Concept

Janusz Brzozowski (computer scientist)

Summary
Janusz (John) Antoni Brzozowski (May 10, 1935 – October 24, 2019) was a Polish-Canadian computer scientist and Distinguished Professor Emeritus at the University of Waterloo's David R. Cheriton School of Computer Science. In 1962, Brzozowski earned his PhD in the field of electrical engineering at Princeton University under Edward J. McCluskey. The topic of the thesis was Regular Expression Techniques for Sequential Circuits. From 1967 to 1996 he was Professor at the University of Waterloo. He is known for his contributions to mathematical logic, circuit theory, and automata theory. Brzozowski worked on regular expressions and on syntactic semigroups of formal languages. The result was Characterizations of locally testable events written together with Imre Simon, which had a similar impact on the development of the algebraic theory of formal languages as Marcel-Paul Schützenberger's characterization of the star-free languages. In the area, today at least four concepts bear Brzozowski's name in honour of his contributions: The first is the Brzozowski's conjecture about the regularity of noncounting classes.
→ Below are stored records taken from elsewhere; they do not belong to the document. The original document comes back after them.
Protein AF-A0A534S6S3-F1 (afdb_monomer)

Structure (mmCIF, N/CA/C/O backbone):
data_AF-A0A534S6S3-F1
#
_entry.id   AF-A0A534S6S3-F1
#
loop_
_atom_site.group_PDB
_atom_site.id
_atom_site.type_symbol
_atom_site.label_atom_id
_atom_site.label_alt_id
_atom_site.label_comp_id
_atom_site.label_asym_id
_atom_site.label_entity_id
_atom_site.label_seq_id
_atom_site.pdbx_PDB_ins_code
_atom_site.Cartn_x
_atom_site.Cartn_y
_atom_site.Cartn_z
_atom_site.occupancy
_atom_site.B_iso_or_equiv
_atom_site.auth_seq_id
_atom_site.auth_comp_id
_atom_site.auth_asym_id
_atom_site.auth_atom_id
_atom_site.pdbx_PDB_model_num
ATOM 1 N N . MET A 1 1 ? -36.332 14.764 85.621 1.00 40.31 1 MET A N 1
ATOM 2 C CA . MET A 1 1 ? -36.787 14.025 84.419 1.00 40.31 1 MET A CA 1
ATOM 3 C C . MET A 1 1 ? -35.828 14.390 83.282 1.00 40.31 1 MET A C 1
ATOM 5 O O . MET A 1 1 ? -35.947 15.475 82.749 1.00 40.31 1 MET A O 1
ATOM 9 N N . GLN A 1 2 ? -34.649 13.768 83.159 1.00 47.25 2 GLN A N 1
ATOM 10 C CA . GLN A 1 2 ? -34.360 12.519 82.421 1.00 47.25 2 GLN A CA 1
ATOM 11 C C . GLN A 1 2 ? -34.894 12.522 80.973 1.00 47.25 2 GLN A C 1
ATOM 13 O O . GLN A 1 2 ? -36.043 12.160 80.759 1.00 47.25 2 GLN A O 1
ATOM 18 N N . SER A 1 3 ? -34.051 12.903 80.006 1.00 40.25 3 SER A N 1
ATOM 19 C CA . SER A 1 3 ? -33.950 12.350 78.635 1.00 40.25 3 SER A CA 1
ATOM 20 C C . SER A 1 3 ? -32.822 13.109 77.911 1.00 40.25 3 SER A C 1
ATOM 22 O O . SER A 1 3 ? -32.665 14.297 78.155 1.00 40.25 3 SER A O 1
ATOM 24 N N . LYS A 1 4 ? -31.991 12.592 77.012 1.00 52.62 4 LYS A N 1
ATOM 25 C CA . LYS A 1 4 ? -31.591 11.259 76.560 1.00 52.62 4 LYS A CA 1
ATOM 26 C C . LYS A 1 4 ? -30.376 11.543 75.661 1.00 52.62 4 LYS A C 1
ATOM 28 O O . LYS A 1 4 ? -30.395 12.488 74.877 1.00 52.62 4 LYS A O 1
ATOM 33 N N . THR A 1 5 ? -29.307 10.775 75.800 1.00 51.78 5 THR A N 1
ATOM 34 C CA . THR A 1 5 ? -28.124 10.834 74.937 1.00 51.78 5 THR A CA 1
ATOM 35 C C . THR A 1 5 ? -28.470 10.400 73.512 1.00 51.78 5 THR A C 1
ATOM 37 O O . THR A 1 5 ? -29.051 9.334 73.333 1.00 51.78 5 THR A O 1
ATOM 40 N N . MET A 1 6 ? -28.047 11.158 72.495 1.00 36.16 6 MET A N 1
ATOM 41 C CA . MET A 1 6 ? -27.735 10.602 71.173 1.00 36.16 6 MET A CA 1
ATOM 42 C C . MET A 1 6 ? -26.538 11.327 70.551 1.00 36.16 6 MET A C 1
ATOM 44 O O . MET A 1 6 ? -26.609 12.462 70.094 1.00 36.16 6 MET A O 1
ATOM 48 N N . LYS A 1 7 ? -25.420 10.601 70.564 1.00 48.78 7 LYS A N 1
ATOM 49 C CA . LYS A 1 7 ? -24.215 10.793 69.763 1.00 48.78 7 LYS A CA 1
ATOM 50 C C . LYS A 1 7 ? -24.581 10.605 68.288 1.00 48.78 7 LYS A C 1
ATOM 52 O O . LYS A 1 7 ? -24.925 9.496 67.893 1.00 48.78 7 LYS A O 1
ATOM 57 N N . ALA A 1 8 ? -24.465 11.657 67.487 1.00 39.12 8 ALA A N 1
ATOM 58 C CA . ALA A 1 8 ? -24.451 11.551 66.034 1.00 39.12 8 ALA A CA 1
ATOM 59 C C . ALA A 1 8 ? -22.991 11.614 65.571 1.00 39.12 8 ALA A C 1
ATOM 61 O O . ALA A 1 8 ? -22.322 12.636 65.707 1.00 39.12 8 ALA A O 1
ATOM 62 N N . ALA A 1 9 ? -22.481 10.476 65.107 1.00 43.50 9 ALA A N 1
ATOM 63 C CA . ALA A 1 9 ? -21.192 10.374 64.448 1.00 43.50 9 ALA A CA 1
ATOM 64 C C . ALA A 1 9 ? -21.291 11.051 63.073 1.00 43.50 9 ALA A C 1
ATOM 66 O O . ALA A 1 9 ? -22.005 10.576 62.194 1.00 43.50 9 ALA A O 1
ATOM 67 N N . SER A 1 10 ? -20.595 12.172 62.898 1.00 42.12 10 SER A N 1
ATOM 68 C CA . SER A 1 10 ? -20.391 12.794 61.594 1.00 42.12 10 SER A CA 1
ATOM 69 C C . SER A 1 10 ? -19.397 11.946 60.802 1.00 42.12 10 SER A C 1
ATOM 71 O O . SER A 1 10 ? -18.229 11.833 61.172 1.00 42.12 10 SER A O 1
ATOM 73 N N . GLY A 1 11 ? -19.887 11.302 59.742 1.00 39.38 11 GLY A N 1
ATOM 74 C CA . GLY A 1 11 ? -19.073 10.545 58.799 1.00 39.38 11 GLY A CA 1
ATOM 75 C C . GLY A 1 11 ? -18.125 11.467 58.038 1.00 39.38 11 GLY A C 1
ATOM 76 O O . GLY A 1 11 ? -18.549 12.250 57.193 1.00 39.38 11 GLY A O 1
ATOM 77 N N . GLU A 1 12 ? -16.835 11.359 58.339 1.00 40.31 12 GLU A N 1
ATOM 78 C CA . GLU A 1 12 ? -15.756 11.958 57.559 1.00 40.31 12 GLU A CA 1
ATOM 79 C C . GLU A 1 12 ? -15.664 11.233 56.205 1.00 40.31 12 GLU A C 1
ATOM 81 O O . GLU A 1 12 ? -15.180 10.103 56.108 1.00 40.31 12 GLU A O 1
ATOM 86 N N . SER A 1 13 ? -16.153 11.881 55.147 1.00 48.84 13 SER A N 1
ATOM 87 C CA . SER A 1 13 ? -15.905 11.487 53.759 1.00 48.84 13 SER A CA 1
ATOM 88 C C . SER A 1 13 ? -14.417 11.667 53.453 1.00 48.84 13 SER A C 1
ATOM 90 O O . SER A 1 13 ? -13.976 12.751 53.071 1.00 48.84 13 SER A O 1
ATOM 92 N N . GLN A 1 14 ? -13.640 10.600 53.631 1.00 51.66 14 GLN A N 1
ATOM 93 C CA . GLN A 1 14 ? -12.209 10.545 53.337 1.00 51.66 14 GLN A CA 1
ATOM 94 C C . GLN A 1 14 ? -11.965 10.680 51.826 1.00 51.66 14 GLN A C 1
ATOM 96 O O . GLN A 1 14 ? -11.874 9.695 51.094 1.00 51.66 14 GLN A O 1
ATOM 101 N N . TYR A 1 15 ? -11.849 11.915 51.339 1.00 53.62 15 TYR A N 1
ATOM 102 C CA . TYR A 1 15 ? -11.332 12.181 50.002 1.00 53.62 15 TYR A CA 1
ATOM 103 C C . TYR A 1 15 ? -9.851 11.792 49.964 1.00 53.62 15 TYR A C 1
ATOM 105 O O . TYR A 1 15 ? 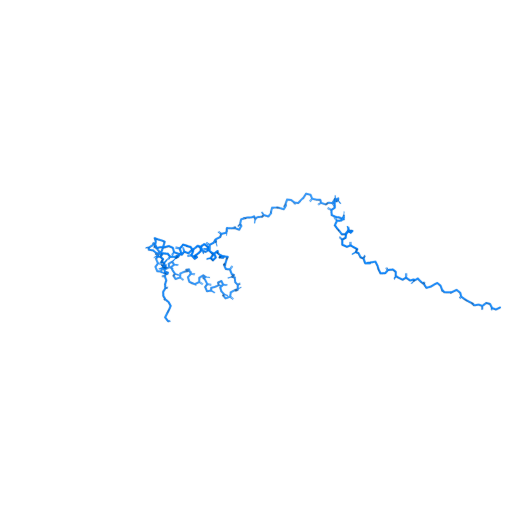-8.984 12.509 50.465 1.00 53.62 15 TYR A O 1
ATOM 113 N N . LEU A 1 16 ? -9.553 10.637 49.363 1.00 53.97 16 LEU A N 1
ATOM 114 C CA . LEU A 1 16 ? -8.184 10.185 49.142 1.00 53.97 16 LEU A CA 1
ATOM 115 C C . LEU A 1 16 ? -7.445 11.206 48.264 1.00 53.97 16 LEU A C 1
ATOM 117 O O . LEU A 1 16 ? -7.698 11.346 47.066 1.00 53.97 16 LEU A O 1
ATOM 121 N N . SER A 1 17 ? -6.520 11.945 48.874 1.00 62.00 17 SER A N 1
ATOM 122 C CA . SER A 1 17 ? -5.713 12.932 48.166 1.00 62.00 17 SER A CA 1
ATOM 123 C C . SER A 1 17 ? -4.762 12.232 47.190 1.00 62.00 17 SER A C 1
ATOM 125 O O . SER A 1 17 ? -4.054 11.292 47.557 1.00 62.00 17 SER A O 1
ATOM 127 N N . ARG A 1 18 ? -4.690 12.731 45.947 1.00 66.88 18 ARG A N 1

Second, Brzozowski's algorithm, a conceptually simple algorithm for performing DFA minimization. Third, the Brzozowski derivative of a formal language or of a generalised regular expression. Fourth, Eilenberg's reference work on automata theory has a chapter devoted to the so-called Brzozowski hierarchy inside the star-free languages, also known as dot-depth hierarchy. Notably, Brzozowski was not only co-author of the paper that defined the dot-depth hierarchy and raised the question whether this hierarchy is strict, he later also was co-author of the paper resolving that problem after roughly ten years. The Brzozowski hierarchy gained further importance after Wolfgang Thomas discovered a relation between the algebraic concept of dot-depth and the alternation depth of quantifiers in first-order logic via Ehrenfeucht–Fraïssé games.